Regarding tumor diameter, numerous studies have previously demonstrated that tumor size is an independent prognostic factor in HCC patients [31,32,33]. NLR, serving as an inflammatory indicator, has been reported to be associated with the poor prognosis of HCC [34, 35]. Interestingly, we found that tumor diameter and NLR were independent risk factors for MVI rather than independent prognostic factors for SHCC. The reason may be that the endpoint of our study is different from previous studies, cause our study only focused on predicting early recurrence. In addition, different study populations (our study only included SHCC) might be an another reason.

Edmondson-Steiner grade has been identified as an independent risk factor for HCC recurrence. Zhou et al [36] proved that the Edmondson-Steiner grade had important significance for the prognosis of HCC and might become a key prognostic indicator for HCC without MVI. Our study found that the early recurrence rate in Edmondson-Steiner III-IV stage patients was significantly higher than that of I-II, which confirmed this viewpoint. AFP is a specific tumor marker for HCC with a specificity of up to 93.3%for early diagnosis [37]. Relevant studies have proved that the higher the serum AFP level, the shorter the survival time of HCC patients, indicating the close relationship between AFP level and prognosis [38, 39]. The results of our study showed that serum AFP level was not only an independent risk factor for the occurrence of MVI, but also an independent risk factor for early recurrence of SHCC, which was consistent with previous research [40].

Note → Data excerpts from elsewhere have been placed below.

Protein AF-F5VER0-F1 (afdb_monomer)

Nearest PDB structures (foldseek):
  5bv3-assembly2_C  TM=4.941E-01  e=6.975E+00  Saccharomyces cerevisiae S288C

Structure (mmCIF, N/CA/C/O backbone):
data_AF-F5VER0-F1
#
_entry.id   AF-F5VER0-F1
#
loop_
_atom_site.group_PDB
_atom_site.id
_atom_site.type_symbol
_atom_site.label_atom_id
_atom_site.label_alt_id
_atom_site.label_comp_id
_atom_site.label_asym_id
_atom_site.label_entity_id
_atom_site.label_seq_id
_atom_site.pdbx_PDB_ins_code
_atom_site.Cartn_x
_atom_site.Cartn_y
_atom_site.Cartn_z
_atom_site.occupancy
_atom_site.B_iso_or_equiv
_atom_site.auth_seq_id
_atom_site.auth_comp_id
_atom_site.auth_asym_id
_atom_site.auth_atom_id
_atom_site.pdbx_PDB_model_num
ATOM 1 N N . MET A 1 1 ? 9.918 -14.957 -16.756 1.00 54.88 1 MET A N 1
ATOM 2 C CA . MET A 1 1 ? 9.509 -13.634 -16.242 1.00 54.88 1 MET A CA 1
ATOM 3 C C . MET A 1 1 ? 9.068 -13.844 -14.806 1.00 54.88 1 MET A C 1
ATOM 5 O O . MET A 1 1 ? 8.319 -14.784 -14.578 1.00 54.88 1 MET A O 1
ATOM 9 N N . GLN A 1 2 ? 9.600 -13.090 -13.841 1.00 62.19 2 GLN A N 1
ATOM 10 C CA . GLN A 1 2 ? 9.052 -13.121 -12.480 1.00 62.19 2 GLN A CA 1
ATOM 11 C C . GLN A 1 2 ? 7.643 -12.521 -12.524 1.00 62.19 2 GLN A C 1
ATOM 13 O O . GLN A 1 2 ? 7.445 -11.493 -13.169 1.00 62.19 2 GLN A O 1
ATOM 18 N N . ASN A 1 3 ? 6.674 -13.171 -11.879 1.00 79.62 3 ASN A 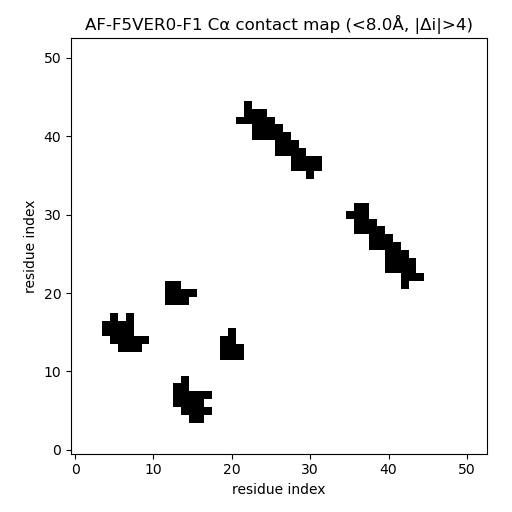N 1
ATOM 19 C CA . ASN A 1 3 ? 5.359 -12.575 -11.666 1.00 79.62 3 ASN A CA 1
ATOM 20 C C . ASN A 1 3 ? 5.526 -11.487 -10.604 1.00 79.62 3 ASN A C 1
ATOM 22 O O . ASN A 1 3 ? 5.730 -11.798 -9.433 1.00 79.62 3 ASN A O 1
ATOM 26 N N . LEU A 1 4 ? 5.525 -10.228 -11.038 1.00 86.31 4 LEU A N 1
ATOM 27 C CA . LEU A 1 4 ? 5.558 -9.072 -10.150 1.00 86.31 4 LEU A CA 1
ATOM 28 C C . LEU A 1 4 ? 4.127 -8.684 -9.786 1.00 86.31 4 LEU A C 1
ATOM 30 O O . LEU A 1 4 ? 3.248 -8.683 -10.649 1.00 86.31 4 LEU A O 1
ATOM 34 N N . ASN A 1 5 ? 3.914 -8.327 -8.523 1.00 89.50 5 ASN A N 1
ATOM 35 C CA . ASN A 1 5 ? 2.633 -7.787 -8.087 1.00 89.50 5 ASN A CA 1
ATOM 36 C C . ASN A 1 5 ? 2.441 -6.372 -8.646 1.00 89.50 5 ASN A C 1
ATOM 38 O O . ASN A 1 5 ? 3.399 -5.610 -8.803 1.00 89.50 5 ASN A O 1
ATOM 42 N N . THR A 1 6 ? 1.192 -5.995 -8.900 1.00 90.94 6 THR A N 1
ATOM 43 C CA . THR A 1 6 ? 0.832 -4.648 -9.345 1.00 90.94 6 THR A CA 1
ATOM 44 C C . THR A 1 6 ? 0.341 -3.821 -8.164 1.00 90.94 6 THR A C 1
ATOM 46 O O . THR A 1 6 ? -0.683 -4.134 -7.557 1.00 90.94 6 THR A O 1
ATOM 49 N N . ILE A 1 7 ? 1.039 -2.722 -7.875 1.00 92.19 7 ILE A N 1
ATOM 50 C CA . ILE A 1 7 ? 0.542 -1.668 -6.986 1.00 92.19 7 ILE A CA 1
ATOM 51 C C . ILE A 1 7 ? -0.165 -0.614 -7.838 1.00 92.19 7 ILE A C 1
ATOM 53 O O . ILE A 1 7 ? 0.400 -0.112 -8.809 1.00 92.19 7 ILE A O 1
ATOM 57 N N . SER A 1 8 ? -1.390 -0.246 -7.466 1.00 93.06 8 SER A N 1
ATOM 58 C CA . SER A 1 8 ? -2.124 0.844 -8.114 1.00 93.06 8 SER A CA 1
ATOM 59 C C . SER A 1 8 ? -2.701 1.834 -7.105 1.00 93.06 8 SER A C 1
ATOM 61 O O . SER A 1 8 ? -3.046 1.482 -5.975 1.00 93.06 8 SER A O 1
ATOM 63 N N . PHE A 1 9 ? -2.800 3.092 -7.537 1.00 91.31 9 PHE A N 1
ATOM 64 C CA . PHE A 1 9 ? -3.323 4.210 -6.757 1.00 91.31 9 PHE A CA 1
ATOM 65 C C . PHE A 1 9 ? -4.584 4.729 -7.442 1.00 91.31 9 PHE A C 1
ATOM 67 O O . PHE A 1 9 ? -4.517 5.250 -8.555 1.00 91.31 9 PHE A O 1
ATOM 74 N N . LYS A 1 10 ? -5.743 4.576 -6.801 1.00 94.06 10 LYS A N 1
ATOM 75 C CA . LYS A 1 10 ? -7.038 4.980 -7.367 1.00 94.06 10 LYS A CA 1
ATOM 76 C C . LYS A 1 10 ? -7.951 5.496 -6.266 1.00 94.06 10 LYS A C 1
ATOM 78 O O . LYS A 1 10 ? -7.977 4.926 -5.186 1.00 94.06 10 LYS A O 1
ATOM 83 N N . ASP A 1 11 ? -8.688 6.576 -6.523 1.00 92.00 11 ASP A N 1
ATOM 84 C CA . ASP A 1 11 ? -9.666 7.142 -5.578 1.00 92.00 11 ASP A CA 1
ATOM 85 C C . ASP A 1 11 ? -9.079 7.414 -4.175 1.00 92.00 11 ASP A C 1
ATOM 87 O O . ASP A 1 11 ? -9.736 7.208 -3.157 1.00 92.00 11 ASP A O 1
ATOM 91 N N . LYS A 1 12 ? -7.813 7.868 -4.125 1.00 88.00 12 LYS A N 1
ATOM 92 C CA . LYS A 1 12 ? -7.016 8.074 -2.893 1.00 88.00 12 LYS A CA 1
ATOM 93 C C . LYS A 1 12 ? -6.803 6.803 -2.048 1.00 88.00 12 LYS A C 1
ATOM 95 O O . LYS A 1 12 ? -6.493 6.898 -0.864 1.00 88.00 12 LYS A O 1
ATOM 100 N N . LYS A 1 13 ? -6.948 5.627 -2.655 1.00 93.25 13 LYS A N 1
ATOM 101 C CA . LYS A 1 13 ? -6.712 4.305 -2.068 1.00 93.25 13 LYS A CA 1
ATOM 102 C C . LYS A 1 13 ? -5.561 3.595 -2.774 1.00 93.25 13 LYS A C 1
ATOM 104 O O . LYS A 1 13 ? -5.207 3.935 -3.905 1.00 93.25 13 LYS A O 1
ATOM 109 N N . ILE A 1 14 ? -5.003 2.598 -2.095 1.00 93.94 14 ILE A N 1
ATOM 110 C CA . ILE A 1 14 ? -3.887 1.778 -2.571 1.00 93.94 14 ILE A CA 1
ATOM 111 C C . ILE A 1 14 ? -4.386 0.347 -2.753 1.00 93.94 14 ILE A C 1
ATOM 113 O O . ILE A 1 14 ? -5.083 -0.176 -1.882 1.00 93.94 14 ILE A O 1
ATOM 117 N N . PHE A 1 15 ? -4.024 -0.281 -3.870 1.00 95.31 15 PHE A N 1
ATOM 118 C CA . PHE A 1 15 ? -4.400 -1.655 -4.187 1.00 95.31 15 PHE A CA 1
ATOM 119 C C . PHE A 1 15 ? -3.170 -2.484 -4.553 1.00 95.31 15 PHE A C 1
ATOM 121 O O . PHE A 1 15 ? -2.344 -2.024 -5.341 1.00 95.31 15 PHE A O 1
ATOM 128 N N . LEU A 1 16 ? -3.094 -3.706 -4.028 1.00 93.81 16 LEU A N 1
ATOM 129 C CA . LEU A 1 16 ? -2.151 -4.751 -4.427 1.00 93.81 16 LEU A CA 1
ATOM 130 C C . LEU A 1 16 ? -2.936 -5.833 -5.161 1.00 93.81 16 LEU A C 1
ATOM 132 O O . LEU A 1 16 ? -3.845 -6.425 -4.582 1.00 93.81 16 LEU A O 1
ATOM 136 N N . ASP A 1 17 ? -2.637 -6.033 -6.443 1.00 93.44 17 ASP A N 1
ATOM 137 C CA . ASP A 1 17 ? -3.319 -7.007 -7.308 1.00 93.44 17 ASP A CA 1
ATOM 138 C C . ASP A 1 17 ? -4.854 -6.898 -7.224 1.00 93.44 17 ASP A C 1
ATOM 140 O O . ASP A 1 17 ? -5.578 -7.871 -7.023 1.00 93.44 17 ASP A O 1
ATOM 144 N N . ASN A 1 18 ? -5.355 -5.662 -7.348 1.00 94.38 18 ASN A N 1
ATOM 145 C CA . ASN A 1 18 ? -6.769 -5.269 -7.230 1.00 94.38 18 ASN A CA 1
ATOM 146 C C . ASN A 1 18 ? -7.403 -5.411 -5.833 1.00 94.38 18 ASN A C 1
ATOM 148 O O . ASN A 1 18 ? -8.581 -5.093 -5.668 1.00 94.38 18 ASN A O 1
ATOM 152 N N . THR A 1 19 ? -6.645 -5.811 -4.813 1.00 95.12 19 THR A N 1
ATOM 153 C CA . THR A 1 19 ? -7.115 -5.858 -3.423 1.00 95.12 19 THR A CA 1
ATOM 154 C C . THR A 1 19 ? -6.750 -4.569 -2.692 1.00 95.12 19 THR A C 1
ATOM 156 O O . THR A 1 19 ? -5.582 -4.193 -2.643 1.00 95.12 19 THR A O 1
ATOM 159 N N . GLU A 1 20 ? -7.741 -3.878 -2.119 1.00 95.25 20 GLU A N 1
ATOM 160 C CA . GLU A 1 20 ? -7.518 -2.638 -1.358 1.00 95.25 20 GLU A CA 1
ATOM 161 C C . GLU A 1 20 ? -6.694 -2.914 -0.090 1.00 95.25 20 GLU A C 1
ATOM 163 O O . GLU A 1 20 ? -7.105 -3.701 0.765 1.00 95.25 20 GLU A O 1
ATOM 168 N N . ILE A 1 21 ? -5.571 -2.209 0.070 1.00 94.19 21 ILE A N 1
ATOM 169 C CA . ILE A 1 21 ? -4.778 -2.211 1.302 1.00 94.19 21 ILE A CA 1
ATOM 170 C C . ILE A 1 21 ? -5.237 -1.042 2.175 1.00 94.19 21 ILE A C 1
ATOM 172 O O . ILE A 1 21 ? -5.078 0.128 1.823 1.00 94.19 21 ILE A O 1
ATOM 176 N N . LYS A 1 22 ? -5.798 -1.356 3.345 1.00 93.81 22 LYS A N 1
ATOM 177 C CA . LYS A 1 22 ? -6.280 -0.365 4.318 1.00 93.81 22 LYS A CA 1
ATOM 178 C C . LYS A 1 22 ? -5.212 -0.031 5.354 1.00 93.81 22 LYS A C 1
ATOM 180 O O . LYS A 1 22 ? -4.340 -0.842 5.636 1.00 93.81 22 LYS A O 1
ATOM 185 N N . GLY A 1 23 ? -5.325 1.149 5.965 1.00 93.88 23 GLY A N 1
ATOM 186 C CA . GLY A 1 23 ? -4.476 1.545 7.095 1.00 93.88 23 GLY A CA 1
ATOM 187 C C . GLY A 1 23 ? -3.035 1.898 6.725 1.00 93.88 23 GLY A C 1
ATOM 188 O O . GLY A 1 23 ? -2.195 1.976 7.618 1.00 93.88 23 GLY A O 1
ATOM 189 N N . VAL A 1 24 ? -2.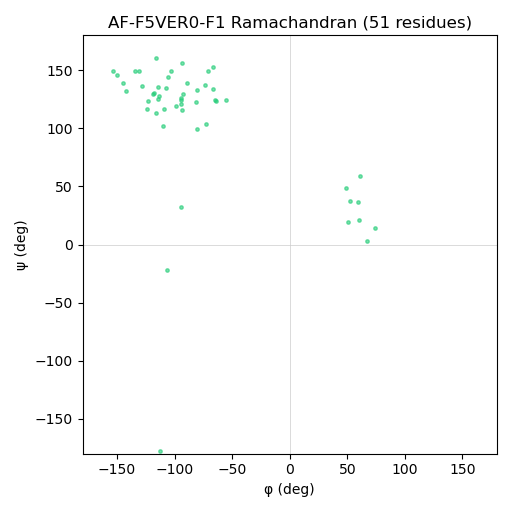735 2.112 5.439 1.00 93.75 24 VAL A N 1
ATOM 190 C CA . VAL A 1 24 ? -1.416 2.589 5.002 1.00 93.75 24 VAL A CA 1
ATOM 191 C C . VAL A 1 24 ? -1.186 3.994 5.555 1.00 93.75 24 VAL A C 1
ATOM 193 O O . VAL A 1 24 ? -1.990 4.896 5.323 1.00 93.75 24 VAL A O 1
ATOM 196 N N . THR A 1 25 ? -0.096 4.171 6.294 1.00 94.88 25 THR A N 1
ATOM 197 C CA . THR A 1 25 ? 0.300 5.462 6.874 1.00 94.88 25 THR A CA 1
ATOM 198 C C . THR A 1 25 ? 1.481 6.092 6.155 1.00 94.88 25 THR A C 1
ATOM 200 O O . THR A 1 25 ? 1.680 7.295 6.271 1.00 94.88 25 THR A O 1
ATOM 203 N N . ASP A 1 26 ? 2.278 5.285 5.457 1.00 95.19 26 ASP A N 1
ATOM 204 C CA . ASP A 1 26 ? 3.481 5.727 4.759 1.00 95.19 26 ASP A CA 1
ATOM 205 C C . ASP A 1 26 ? 3.775 4.797 3.578 1.00 95.19 26 ASP A C 1
ATOM 207 O O . ASP A 1 26 ? 3.461 3.601 3.630 1.00 95.19 26 ASP A O 1
ATOM 211 N N . ILE A 1 27 ? 4.381 5.346 2.529 1.00 92.50 27 ILE A N 1
ATOM 212 C CA . ILE A 1 27 ? 4.769 4.604 1.330 1.00 92.50 27 ILE A CA 1
ATOM 213 C C . ILE A 1 27 ? 6.107 5.104 0.791 1.00 92.50 27 ILE A C 1
ATOM 215 O O . ILE A 1 27 ? 6.303 6.298 0.583 1.00 92.50 27 ILE A O 1
ATOM 219 N N . GLU A 1 28 ? 6.998 4.164 0.491 1.00 95.31 28 GLU A N 1
ATOM 220 C CA . GLU A 1 28 ? 8.252 4.414 -0.210 1.00 95.31 28 GLU A CA 1
ATOM 221 C C . GLU A 1 28 ? 8.259 3.637 -1.531 1.00 95.31 28 GLU A C 1
ATOM 223 O O . GLU A 1 28 ? 7.948 2.445 -1.565 1.00 95.31 28 GLU A O 1
ATOM 228 N N . ILE A 1 29 ? 8.596 4.322 -2.628 1.00 92.50 29 ILE A N 1
ATOM 229 C CA . ILE A 1 29 ? 8.689 3.730 -3.966 1.00 92.50 29 ILE A CA 1
ATOM 230 C C . ILE A 1 29 ? 10.083 4.006 -4.517 1.00 92.50 29 ILE A C 1
ATOM 232 O O . ILE A 1 29 ? 10.439 5.158 -4.776 1.00 92.50 29 ILE A O 1
ATOM 236 N N . LYS A 1 30 ? 10.852 2.944 -4.757 1.00 94.25 30 LYS A N 1
ATOM 237 C CA . LYS A 1 30 ? 12.177 3.012 -5.371 1.00 94.25 30 LYS A CA 1
ATOM 238 C C . LYS A 1 30 ? 12.124 2.426 -6.774 1.00 94.25 30 LYS A C 1
ATOM 240 O O . LYS A 1 30 ? 12.088 1.213 -6.957 1.00 94.25 30 LYS A O 1
ATOM 245 N N . LYS A 1 31 ? 12.097 3.305 -7.775 1.00 89.75 31 LYS A N 1
ATOM 246 C CA . LYS A 1 31 ? 12.022 2.916 -9.188 1.00 89.75 31 LYS A CA 1
ATOM 247 C C . LYS A 1 31 ? 13.354 2.341 -9.684 1.00 89.75 31 LYS A C 1
ATOM 249 O O . LYS A 1 31 ? 14.408 2.923 -9.437 1.00 89.75 31 LYS A O 1
ATOM 254 N N . HIS A 1 32 ? 13.272 1.256 -10.449 1.00 87.06 32 HIS A N 1
ATOM 255 C CA . HIS A 1 32 ? 14.387 0.608 -11.144 1.00 87.06 32 HIS A CA 1
ATOM 256 C C . HIS A 1 32 ? 14.245 0.748 -12.670 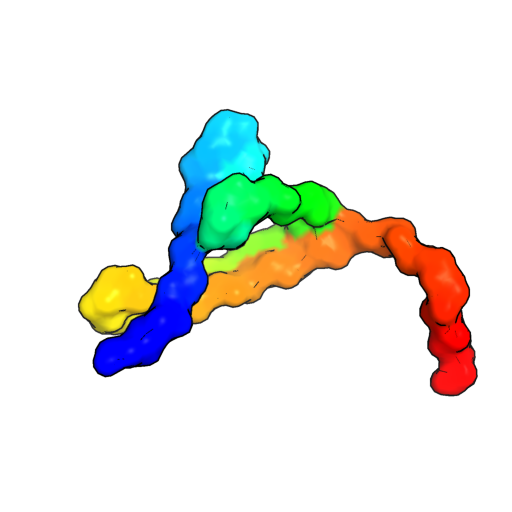1.00 87.06 32 HIS A C 1
ATOM 258 O O . HIS A 1 32 ? 13.327 1.399 -13.177 1.00 87.06 32 HIS A O 1
ATOM 264 N N . ALA A 1 33 ? 15.170 0.153 -13.429 1.00 82.06 33 ALA A N 1
ATOM 265 C CA . ALA A 1 33 ? 15.034 0.033 -14.880 1.00 82.06 33 ALA A CA 1
ATOM 266 C C . ALA A 1 33 ? 13.862 -0.903 -15.257 1.00 82.06 33 ALA A C 1
ATOM 268 O O . ALA A 1 33 ? 13.532 -1.828 -14.516 1.00 82.06 33 ALA A O 1
ATOM 269 N N . ASN A 1 34 ? 13.267 -0.692 -16.436 1.00 75.00 34 ASN A N 1
ATOM 270 C CA . ASN A 1 34 ? 12.210 -1.535 -17.023 1.00 75.00 34 ASN A CA 1
ATOM 271 C C . ASN A 1 34 ? 10.911 -1.633 -16.205 1.00 75.00 34 ASN A C 1
ATOM 273 O O . ASN A 1 34 ? 10.515 -2.729 -15.829 1.00 75.00 34 ASN A O 1
ATOM 277 N N . ASP A 1 35 ? 10.250 -0.501 -15.942 1.00 79.94 35 ASP A N 1
ATOM 278 C CA . ASP A 1 35 ? 8.918 -0.409 -15.305 1.00 79.94 35 ASP A CA 1
ATOM 279 C C . ASP A 1 35 ? 8.740 -1.204 -13.995 1.00 79.94 35 ASP A C 1
ATOM 281 O O . ASP A 1 35 ? 7.623 -1.447 -13.543 1.00 79.94 35 ASP A O 1
ATOM 285 N N . THR A 1 36 ? 9.850 -1.554 -13.343 1.00 87.06 36 THR A N 1
ATOM 286 C CA . THR A 1 36 ? 9.880 -2.220 -12.041 1.00 87.06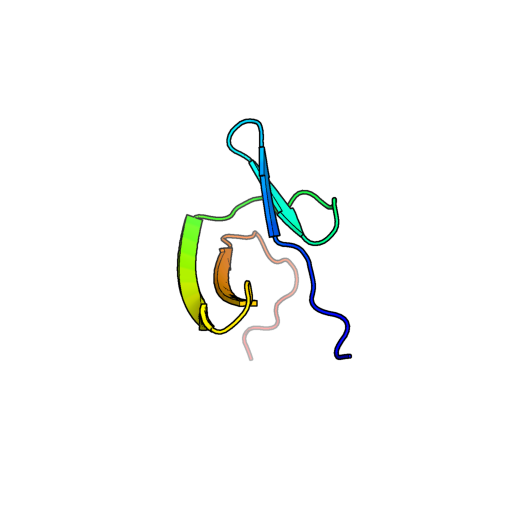 36 THR A CA 1
ATOM 287 C C . THR A 1 36 ? 10.231 -1.225 -10.941 1.00 87.06 36 THR A C 1
ATOM 289 O O . THR A 1 36 ? 10.936 -0.235 -11.161 1.00 87.06 36 THR A O 1
ATOM 292 N N . ALA A 1 37 ? 9.717 -1.464 -9.739 1.00 89.94 37 ALA A N 1
ATOM 293 C CA . ALA A 1 37 ? 10.022 -0.671 -8.559 1.00 89.94 37 ALA A CA 1
ATOM 294 C C . ALA A 1 37 ? 9.924 -1.542 -7.307 1.00 89.94 37 ALA A C 1
ATOM 296 O O . ALA A 1 37 ? 9.051 -2.408 -7.232 1.00 89.94 37 ALA A O 1
ATOM 297 N N . ASP A 1 38 ? 10.767 -1.263 -6.316 1.00 91.19 38 ASP A N 1
ATOM 298 C CA . ASP A 1 38 ? 10.537 -1.750 -4.959 1.00 91.19 38 ASP A CA 1
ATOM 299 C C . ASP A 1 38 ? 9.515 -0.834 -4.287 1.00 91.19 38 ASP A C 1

Surgical methods and surgical margin are another factor affecting HCC recurrence. Many studies have shown that AR has a better prognosis than NAR [41, 42], however, Eguchi et al [43] found that for SHCC, AR was not beneficial. Therefore, the therapeutic effect of AR remains controversial. Our results showed that AR improved patient prognosis and reduced early recurrence of HCC compared with NAR, the reason might be that AR could remove intrahepatic lesions and microvascular metastases. Famularo et al [44] found that the risk of early recurrence of HCC after AR was significantly reduced, especially in HCC with MVI. Therefore, if SHCC patients have sufficient liver function reserve and AR is technically feasible, AR should be considered first, and NAR should be considered as an alternative therapy for patients with limited liver function reserve [41]. In addition, Su et al [45] revealed that the RFS of wider surgical margin (≥ 1 cm) was higher than that of narrower surgical margin in HCC. Our results showed that wide resection margin (≥ 1 cm) can improve the prognosis of all patients, which is consistent with previous reported studies. Therefore, we suggested surgeons should use AR method as much as possible, and try to preserve the surgical resection margin width ≥ 1 cm for SHCC patients.

Our study has several limitations. First, this study was a single-center retrospective study with a limited sample size. Second, the cut-off values of some indicators in this study had a certain subjectivity, which might have a certain impact on the study results. Finally, most of the patients in this study suffered from hepatitis B virus-related hepatocellular carcinoma, which might have some selection bias. In the future, large-sample, multi-center prospective studies are planned to further improve and validate the results.

Conclusion

Our study developed and validated a preoperative nomogram for MVI prediction, and a prognostic nomogram for early recurrence in SHCC patients. These nomograms could better predict individual survival, guide follow-up management strategies and provide a basis for clinical decision making. Furthermore, based on the prognostic nomogram, we suggested that surgeons should choose AR while trying to maintain a surgical margin of ≥ 1 cm, which could reduce early recurrence and improve the prognosis of SHCC patients.